**Provided information:**
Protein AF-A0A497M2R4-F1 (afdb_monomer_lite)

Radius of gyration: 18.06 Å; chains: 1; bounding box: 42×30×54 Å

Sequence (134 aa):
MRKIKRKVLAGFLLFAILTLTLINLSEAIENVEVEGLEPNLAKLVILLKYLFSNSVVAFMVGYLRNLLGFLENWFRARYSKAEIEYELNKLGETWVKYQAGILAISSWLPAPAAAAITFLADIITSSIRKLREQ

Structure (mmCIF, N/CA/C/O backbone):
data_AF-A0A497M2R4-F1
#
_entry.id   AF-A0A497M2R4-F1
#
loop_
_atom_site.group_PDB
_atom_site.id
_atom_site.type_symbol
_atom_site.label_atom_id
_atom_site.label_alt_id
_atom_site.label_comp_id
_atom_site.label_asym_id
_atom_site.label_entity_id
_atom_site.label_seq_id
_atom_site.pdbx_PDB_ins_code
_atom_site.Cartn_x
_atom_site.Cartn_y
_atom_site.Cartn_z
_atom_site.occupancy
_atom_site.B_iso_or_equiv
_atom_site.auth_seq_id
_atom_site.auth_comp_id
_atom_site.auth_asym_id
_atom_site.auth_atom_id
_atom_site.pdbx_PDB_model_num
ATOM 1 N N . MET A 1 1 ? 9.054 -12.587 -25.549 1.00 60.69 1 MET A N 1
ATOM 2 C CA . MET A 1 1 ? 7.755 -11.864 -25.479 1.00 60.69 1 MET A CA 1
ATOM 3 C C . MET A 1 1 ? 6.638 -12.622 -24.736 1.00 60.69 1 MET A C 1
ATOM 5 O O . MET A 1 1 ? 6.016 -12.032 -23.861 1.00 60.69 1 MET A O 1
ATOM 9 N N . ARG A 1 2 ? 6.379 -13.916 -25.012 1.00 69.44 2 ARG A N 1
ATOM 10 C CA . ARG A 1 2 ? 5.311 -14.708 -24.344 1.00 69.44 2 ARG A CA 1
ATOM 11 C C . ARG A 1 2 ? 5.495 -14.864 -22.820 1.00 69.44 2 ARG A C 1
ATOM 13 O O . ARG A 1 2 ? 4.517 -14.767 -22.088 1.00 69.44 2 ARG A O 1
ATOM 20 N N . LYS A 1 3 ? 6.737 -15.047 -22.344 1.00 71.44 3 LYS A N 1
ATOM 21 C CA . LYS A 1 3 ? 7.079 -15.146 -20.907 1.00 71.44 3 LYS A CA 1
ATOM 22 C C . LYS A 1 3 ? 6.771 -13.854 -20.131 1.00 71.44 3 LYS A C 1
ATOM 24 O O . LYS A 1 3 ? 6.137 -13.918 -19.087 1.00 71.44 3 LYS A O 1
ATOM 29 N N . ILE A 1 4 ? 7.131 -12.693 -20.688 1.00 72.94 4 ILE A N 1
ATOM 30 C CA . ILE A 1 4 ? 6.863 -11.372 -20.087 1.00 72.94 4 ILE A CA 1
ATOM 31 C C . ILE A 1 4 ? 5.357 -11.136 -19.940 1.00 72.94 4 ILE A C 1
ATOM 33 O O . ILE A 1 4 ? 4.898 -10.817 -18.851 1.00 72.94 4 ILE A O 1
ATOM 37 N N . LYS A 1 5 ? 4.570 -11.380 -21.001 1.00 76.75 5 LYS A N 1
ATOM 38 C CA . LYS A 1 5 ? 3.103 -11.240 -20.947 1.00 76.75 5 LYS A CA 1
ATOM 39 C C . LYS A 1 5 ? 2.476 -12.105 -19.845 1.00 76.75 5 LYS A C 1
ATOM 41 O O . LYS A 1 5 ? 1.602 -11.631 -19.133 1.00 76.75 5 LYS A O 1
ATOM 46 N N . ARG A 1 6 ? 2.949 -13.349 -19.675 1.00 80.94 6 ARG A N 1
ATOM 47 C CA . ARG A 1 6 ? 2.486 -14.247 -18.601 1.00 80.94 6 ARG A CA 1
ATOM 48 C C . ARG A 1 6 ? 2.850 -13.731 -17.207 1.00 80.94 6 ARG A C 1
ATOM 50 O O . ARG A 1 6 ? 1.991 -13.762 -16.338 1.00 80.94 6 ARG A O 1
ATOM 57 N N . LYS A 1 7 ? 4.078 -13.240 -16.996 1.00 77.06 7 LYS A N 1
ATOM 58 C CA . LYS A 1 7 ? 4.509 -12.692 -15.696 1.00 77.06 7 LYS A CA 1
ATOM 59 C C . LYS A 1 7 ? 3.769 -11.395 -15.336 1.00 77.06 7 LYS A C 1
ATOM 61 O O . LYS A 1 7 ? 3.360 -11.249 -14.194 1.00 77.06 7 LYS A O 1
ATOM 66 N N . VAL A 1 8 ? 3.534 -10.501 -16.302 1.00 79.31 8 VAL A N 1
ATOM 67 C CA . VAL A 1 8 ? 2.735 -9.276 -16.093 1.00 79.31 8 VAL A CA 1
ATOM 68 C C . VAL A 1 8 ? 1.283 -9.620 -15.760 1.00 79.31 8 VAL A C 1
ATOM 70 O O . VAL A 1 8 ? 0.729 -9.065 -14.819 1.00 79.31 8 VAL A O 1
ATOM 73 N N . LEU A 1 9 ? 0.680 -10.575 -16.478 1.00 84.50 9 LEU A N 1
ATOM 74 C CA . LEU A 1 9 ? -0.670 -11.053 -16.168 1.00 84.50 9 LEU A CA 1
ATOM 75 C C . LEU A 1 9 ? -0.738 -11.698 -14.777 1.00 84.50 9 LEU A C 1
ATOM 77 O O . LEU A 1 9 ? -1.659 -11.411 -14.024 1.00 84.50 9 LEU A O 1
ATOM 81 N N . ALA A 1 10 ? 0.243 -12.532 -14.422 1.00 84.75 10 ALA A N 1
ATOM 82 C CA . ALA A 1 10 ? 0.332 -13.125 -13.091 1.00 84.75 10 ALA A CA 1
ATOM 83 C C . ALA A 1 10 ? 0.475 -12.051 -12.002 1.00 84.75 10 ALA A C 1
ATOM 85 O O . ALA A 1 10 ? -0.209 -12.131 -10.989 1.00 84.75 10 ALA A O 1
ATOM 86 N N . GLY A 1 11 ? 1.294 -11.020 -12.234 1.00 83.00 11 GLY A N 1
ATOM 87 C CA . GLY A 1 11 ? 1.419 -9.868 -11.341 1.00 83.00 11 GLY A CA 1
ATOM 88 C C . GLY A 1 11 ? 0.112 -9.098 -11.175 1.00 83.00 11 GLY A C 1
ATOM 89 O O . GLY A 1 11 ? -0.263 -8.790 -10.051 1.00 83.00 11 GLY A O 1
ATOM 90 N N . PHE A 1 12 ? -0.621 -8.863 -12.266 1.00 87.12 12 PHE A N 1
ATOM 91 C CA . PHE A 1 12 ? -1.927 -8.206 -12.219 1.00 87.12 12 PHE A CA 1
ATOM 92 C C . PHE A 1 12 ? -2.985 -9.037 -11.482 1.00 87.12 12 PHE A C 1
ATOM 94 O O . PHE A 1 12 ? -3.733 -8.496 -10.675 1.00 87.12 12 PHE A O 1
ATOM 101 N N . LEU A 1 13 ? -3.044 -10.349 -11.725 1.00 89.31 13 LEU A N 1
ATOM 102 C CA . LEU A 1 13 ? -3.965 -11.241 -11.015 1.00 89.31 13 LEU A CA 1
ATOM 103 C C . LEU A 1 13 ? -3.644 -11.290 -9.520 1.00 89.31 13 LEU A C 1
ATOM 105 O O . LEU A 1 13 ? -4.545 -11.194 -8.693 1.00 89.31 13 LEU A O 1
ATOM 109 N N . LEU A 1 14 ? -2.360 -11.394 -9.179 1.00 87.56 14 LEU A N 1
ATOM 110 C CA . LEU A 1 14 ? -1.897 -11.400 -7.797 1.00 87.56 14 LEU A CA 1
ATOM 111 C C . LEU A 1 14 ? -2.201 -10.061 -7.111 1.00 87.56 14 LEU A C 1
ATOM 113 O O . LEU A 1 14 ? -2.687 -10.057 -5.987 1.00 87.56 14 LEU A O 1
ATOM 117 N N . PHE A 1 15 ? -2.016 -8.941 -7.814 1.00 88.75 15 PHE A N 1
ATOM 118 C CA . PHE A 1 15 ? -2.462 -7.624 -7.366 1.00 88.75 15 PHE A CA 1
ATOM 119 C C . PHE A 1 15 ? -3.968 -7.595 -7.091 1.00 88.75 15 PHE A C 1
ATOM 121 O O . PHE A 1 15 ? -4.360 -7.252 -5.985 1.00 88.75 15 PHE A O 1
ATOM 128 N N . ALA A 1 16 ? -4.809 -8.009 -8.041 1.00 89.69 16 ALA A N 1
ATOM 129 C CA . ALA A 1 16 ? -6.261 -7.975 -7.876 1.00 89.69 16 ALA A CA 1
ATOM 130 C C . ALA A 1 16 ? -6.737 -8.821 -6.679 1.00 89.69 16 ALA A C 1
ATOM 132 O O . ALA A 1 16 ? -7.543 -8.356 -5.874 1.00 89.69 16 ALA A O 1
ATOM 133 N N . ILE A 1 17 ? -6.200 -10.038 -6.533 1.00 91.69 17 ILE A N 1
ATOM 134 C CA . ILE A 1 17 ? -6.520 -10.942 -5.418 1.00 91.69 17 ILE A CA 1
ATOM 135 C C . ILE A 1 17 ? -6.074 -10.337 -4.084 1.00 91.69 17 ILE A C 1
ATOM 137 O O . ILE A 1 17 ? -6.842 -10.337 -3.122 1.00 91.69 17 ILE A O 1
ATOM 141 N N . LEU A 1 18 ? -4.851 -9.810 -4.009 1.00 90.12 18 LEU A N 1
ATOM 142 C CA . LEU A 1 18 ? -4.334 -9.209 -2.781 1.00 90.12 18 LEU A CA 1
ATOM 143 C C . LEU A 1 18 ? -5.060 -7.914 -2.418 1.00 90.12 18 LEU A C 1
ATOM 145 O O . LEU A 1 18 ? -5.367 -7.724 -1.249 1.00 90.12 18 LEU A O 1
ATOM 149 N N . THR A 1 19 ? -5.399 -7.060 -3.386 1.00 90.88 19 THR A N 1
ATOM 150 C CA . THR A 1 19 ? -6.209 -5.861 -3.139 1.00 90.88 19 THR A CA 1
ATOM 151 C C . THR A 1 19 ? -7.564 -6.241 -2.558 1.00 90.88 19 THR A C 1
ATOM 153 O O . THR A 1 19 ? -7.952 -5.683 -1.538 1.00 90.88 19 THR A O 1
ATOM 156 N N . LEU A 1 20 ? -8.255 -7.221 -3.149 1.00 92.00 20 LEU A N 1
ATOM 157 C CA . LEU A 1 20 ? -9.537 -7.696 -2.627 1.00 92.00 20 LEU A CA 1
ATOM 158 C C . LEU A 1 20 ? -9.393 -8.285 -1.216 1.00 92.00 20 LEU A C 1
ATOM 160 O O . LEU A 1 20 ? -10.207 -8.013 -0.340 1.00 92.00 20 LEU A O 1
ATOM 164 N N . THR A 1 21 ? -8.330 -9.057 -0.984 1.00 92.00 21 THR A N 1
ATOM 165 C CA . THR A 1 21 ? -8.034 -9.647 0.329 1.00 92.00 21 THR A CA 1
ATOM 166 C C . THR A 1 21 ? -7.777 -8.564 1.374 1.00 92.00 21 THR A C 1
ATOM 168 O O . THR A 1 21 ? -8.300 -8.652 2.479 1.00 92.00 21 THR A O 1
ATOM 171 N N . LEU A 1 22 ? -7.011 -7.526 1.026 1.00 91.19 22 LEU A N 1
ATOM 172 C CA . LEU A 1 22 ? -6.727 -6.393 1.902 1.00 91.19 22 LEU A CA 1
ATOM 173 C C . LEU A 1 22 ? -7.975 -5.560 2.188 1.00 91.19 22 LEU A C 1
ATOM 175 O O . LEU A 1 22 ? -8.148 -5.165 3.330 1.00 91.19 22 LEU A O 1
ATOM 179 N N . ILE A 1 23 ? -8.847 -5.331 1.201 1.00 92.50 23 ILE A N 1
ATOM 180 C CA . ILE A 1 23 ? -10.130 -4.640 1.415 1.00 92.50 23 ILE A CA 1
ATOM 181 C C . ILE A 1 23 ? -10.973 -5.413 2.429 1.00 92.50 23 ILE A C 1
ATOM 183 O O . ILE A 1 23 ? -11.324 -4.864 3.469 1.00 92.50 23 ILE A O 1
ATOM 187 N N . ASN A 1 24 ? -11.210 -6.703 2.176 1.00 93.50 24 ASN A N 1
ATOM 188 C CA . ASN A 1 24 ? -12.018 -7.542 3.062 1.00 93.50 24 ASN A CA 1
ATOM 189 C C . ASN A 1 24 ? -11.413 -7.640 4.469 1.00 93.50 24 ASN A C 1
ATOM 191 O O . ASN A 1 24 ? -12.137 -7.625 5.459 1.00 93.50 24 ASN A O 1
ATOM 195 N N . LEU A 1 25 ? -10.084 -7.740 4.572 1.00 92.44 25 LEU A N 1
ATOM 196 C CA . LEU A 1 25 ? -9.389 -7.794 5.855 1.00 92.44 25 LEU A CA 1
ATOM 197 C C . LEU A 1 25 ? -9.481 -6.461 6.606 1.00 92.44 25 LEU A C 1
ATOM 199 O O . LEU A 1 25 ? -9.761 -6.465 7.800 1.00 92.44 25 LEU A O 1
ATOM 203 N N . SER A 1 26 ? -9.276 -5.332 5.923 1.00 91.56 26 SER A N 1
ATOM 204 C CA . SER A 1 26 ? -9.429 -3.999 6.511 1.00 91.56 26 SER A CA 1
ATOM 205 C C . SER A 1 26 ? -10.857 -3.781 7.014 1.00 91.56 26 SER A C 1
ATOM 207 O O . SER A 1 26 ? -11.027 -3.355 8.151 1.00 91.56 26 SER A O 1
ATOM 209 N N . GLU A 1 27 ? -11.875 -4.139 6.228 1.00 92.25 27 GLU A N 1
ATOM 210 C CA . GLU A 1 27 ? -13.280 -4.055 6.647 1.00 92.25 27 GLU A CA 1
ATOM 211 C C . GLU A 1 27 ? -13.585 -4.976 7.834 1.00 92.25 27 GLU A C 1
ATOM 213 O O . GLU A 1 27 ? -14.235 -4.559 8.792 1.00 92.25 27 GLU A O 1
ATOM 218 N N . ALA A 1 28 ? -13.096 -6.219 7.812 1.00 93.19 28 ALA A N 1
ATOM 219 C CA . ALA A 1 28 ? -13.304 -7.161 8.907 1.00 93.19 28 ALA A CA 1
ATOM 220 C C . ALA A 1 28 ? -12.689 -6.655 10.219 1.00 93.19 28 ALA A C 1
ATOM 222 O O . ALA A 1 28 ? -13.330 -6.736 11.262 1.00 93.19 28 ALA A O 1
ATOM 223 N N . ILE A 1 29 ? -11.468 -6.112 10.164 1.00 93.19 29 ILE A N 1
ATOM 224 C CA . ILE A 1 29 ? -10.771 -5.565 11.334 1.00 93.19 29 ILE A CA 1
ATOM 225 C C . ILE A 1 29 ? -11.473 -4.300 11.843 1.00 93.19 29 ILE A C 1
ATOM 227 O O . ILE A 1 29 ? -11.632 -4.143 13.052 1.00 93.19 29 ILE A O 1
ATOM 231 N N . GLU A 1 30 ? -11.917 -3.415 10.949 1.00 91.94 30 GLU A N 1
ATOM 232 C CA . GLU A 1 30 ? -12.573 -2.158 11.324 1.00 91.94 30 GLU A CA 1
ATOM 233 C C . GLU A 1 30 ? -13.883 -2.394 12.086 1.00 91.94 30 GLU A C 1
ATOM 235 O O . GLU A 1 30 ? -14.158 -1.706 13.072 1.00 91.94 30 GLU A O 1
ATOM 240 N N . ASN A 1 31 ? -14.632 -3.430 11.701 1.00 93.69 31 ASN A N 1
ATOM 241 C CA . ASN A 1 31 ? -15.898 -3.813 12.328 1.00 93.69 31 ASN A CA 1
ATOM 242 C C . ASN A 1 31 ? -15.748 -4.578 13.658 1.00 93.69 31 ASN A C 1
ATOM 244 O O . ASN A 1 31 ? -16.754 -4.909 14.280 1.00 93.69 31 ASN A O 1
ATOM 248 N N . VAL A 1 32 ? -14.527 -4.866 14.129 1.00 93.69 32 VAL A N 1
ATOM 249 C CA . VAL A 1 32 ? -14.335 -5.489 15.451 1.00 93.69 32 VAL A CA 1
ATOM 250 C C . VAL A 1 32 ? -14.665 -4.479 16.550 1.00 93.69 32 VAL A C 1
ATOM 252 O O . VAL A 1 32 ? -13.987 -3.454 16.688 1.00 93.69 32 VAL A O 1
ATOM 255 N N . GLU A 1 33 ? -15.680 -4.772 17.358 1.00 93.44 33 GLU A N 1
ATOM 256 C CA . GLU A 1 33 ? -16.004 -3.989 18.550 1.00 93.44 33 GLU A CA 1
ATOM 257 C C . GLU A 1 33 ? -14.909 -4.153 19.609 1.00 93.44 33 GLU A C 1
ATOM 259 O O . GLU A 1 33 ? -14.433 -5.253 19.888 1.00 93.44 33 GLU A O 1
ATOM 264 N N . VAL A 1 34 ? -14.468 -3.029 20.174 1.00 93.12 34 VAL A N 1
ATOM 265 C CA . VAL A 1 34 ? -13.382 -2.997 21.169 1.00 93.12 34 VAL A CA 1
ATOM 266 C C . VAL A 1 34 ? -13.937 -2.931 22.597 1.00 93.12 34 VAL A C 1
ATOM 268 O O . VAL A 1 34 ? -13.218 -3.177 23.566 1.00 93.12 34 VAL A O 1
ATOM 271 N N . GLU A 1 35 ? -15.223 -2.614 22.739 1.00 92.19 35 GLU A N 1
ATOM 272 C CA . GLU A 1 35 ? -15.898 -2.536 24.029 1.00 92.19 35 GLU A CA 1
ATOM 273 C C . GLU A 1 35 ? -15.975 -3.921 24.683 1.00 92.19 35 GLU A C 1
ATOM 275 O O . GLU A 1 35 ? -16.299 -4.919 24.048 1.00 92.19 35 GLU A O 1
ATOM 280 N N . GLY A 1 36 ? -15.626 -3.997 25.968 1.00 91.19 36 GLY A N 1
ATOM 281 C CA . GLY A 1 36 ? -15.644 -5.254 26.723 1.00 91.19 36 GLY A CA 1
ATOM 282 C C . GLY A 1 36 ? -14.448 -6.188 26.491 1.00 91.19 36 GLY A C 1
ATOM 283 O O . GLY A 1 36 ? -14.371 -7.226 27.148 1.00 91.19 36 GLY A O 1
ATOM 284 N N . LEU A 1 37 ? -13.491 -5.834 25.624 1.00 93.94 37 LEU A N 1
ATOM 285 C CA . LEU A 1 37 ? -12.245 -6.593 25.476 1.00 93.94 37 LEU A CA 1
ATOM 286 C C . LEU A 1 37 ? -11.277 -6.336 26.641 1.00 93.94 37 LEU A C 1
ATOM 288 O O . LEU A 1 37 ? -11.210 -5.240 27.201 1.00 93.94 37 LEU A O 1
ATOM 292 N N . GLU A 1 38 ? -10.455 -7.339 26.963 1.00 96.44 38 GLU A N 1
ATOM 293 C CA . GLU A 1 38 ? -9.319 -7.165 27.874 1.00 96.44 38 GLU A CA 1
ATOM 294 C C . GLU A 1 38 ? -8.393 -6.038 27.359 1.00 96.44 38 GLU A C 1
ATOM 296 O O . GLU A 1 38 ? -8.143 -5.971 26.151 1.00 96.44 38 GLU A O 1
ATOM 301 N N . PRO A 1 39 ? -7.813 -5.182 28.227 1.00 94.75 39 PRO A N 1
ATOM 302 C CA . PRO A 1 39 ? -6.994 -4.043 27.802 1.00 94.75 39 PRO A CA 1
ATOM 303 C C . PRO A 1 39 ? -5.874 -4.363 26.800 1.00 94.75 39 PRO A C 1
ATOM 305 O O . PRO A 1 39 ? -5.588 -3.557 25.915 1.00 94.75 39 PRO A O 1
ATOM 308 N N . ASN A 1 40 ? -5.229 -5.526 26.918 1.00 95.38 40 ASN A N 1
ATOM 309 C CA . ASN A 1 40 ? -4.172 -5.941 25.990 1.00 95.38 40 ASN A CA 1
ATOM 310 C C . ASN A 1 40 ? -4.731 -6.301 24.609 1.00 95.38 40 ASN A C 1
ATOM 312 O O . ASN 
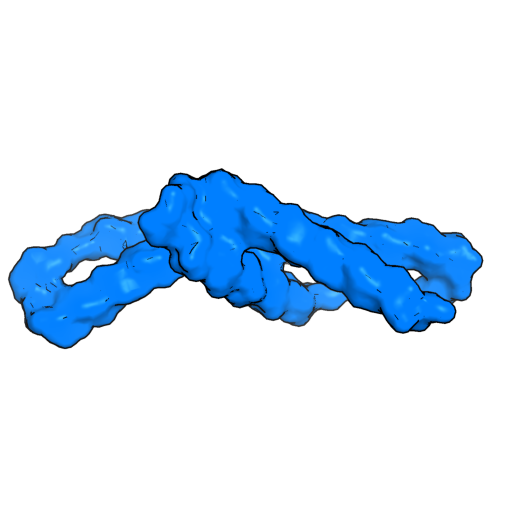A 1 40 ? -4.169 -5.907 23.586 1.00 95.38 40 ASN A O 1
ATOM 316 N N . LEU A 1 41 ? -5.864 -7.003 24.584 1.00 93.81 41 LEU A N 1
ATOM 317 C CA . LEU A 1 41 ? -6.545 -7.388 23.357 1.00 93.81 41 LEU A CA 1
ATOM 318 C C . LEU A 1 41 ? -7.143 -6.163 22.654 1.00 93.81 41 LEU A C 1
ATOM 320 O O . LEU A 1 41 ? -6.980 -6.012 21.447 1.00 93.81 41 LEU A O 1
ATOM 324 N N . ALA A 1 42 ? -7.727 -5.236 23.415 1.00 94.25 42 ALA A N 1
ATOM 325 C CA . ALA A 1 42 ? -8.219 -3.961 22.905 1.00 94.25 42 ALA A CA 1
ATOM 326 C C . ALA A 1 42 ? -7.109 -3.152 22.213 1.00 94.25 42 ALA A C 1
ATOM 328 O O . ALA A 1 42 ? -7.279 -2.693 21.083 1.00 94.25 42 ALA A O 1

**Try it:**
What you give back should be only the lines of the records above, starting at the line with "ATOM 29 N N" and ending at the line with "ATOM 59 C C", restated word for word.

**Answer to the problem:**
ATOM 29 N N . ILE A 1 4 ? 7.131 -12.693 -20.688 1.00 72.94 4 ILE A N 1
ATOM 30 C CA . ILE A 1 4 ? 6.863 -11.372 -20.087 1.00 72.94 4 ILE A CA 1
ATOM 31 C C . ILE A 1 4 ? 5.357 -11.136 -19.940 1.00 72.94 4 ILE A C 1
ATOM 33 O O . ILE A 1 4 ? 4.898 -10.817 -18.851 1.00 72.94 4 ILE A O 1
ATOM 37 N N . LYS A 1 5 ? 4.570 -11.380 -21.001 1.00 76.75 5 LYS A N 1
ATOM 38 C CA . LYS A 1 5 ? 3.103 -11.240 -20.947 1.00 76.75 5 LYS A CA 1
ATOM 39 C C . LYS A 1 5 ? 2.476 -12.105 -19.845 1.00 76.75 5 LYS A C 1
ATOM 41 O O . LYS A 1 5 ? 1.602 -11.631 -19.133 1.00 76.75 5 LYS A O 1
ATOM 46 N N . ARG A 1 6 ? 2.949 -13.349 -19.675 1.00 80.94 6 ARG A N 1
ATOM 47 C CA . ARG A 1 6 ? 2.486 -14.247 -18.601 1.00 80.94 6 ARG A CA 1
ATOM 48 C C . ARG A 1 6 ? 2.850 -13.731 -17.207 1.00 80.94 6 ARG A C 1
ATOM 50 O O . ARG A 1 6 ? 1.991 -13.762 -16.338 1.00 80.94 6 ARG A O 1
ATOM 57 N N . LYS A 1 7 ? 4.078 -13.240 -16.996 1.00 77.06 7 LYS A N 1
ATOM 58 C CA . LYS A 1 7 ? 4.509 -12.692 -15.696 1.00 77.06 7 LYS A CA 1
ATOM 59 C C . LYS A 1 7 ? 3.769 -11.395 -15.336 1.00 77.06 7 LYS A C 1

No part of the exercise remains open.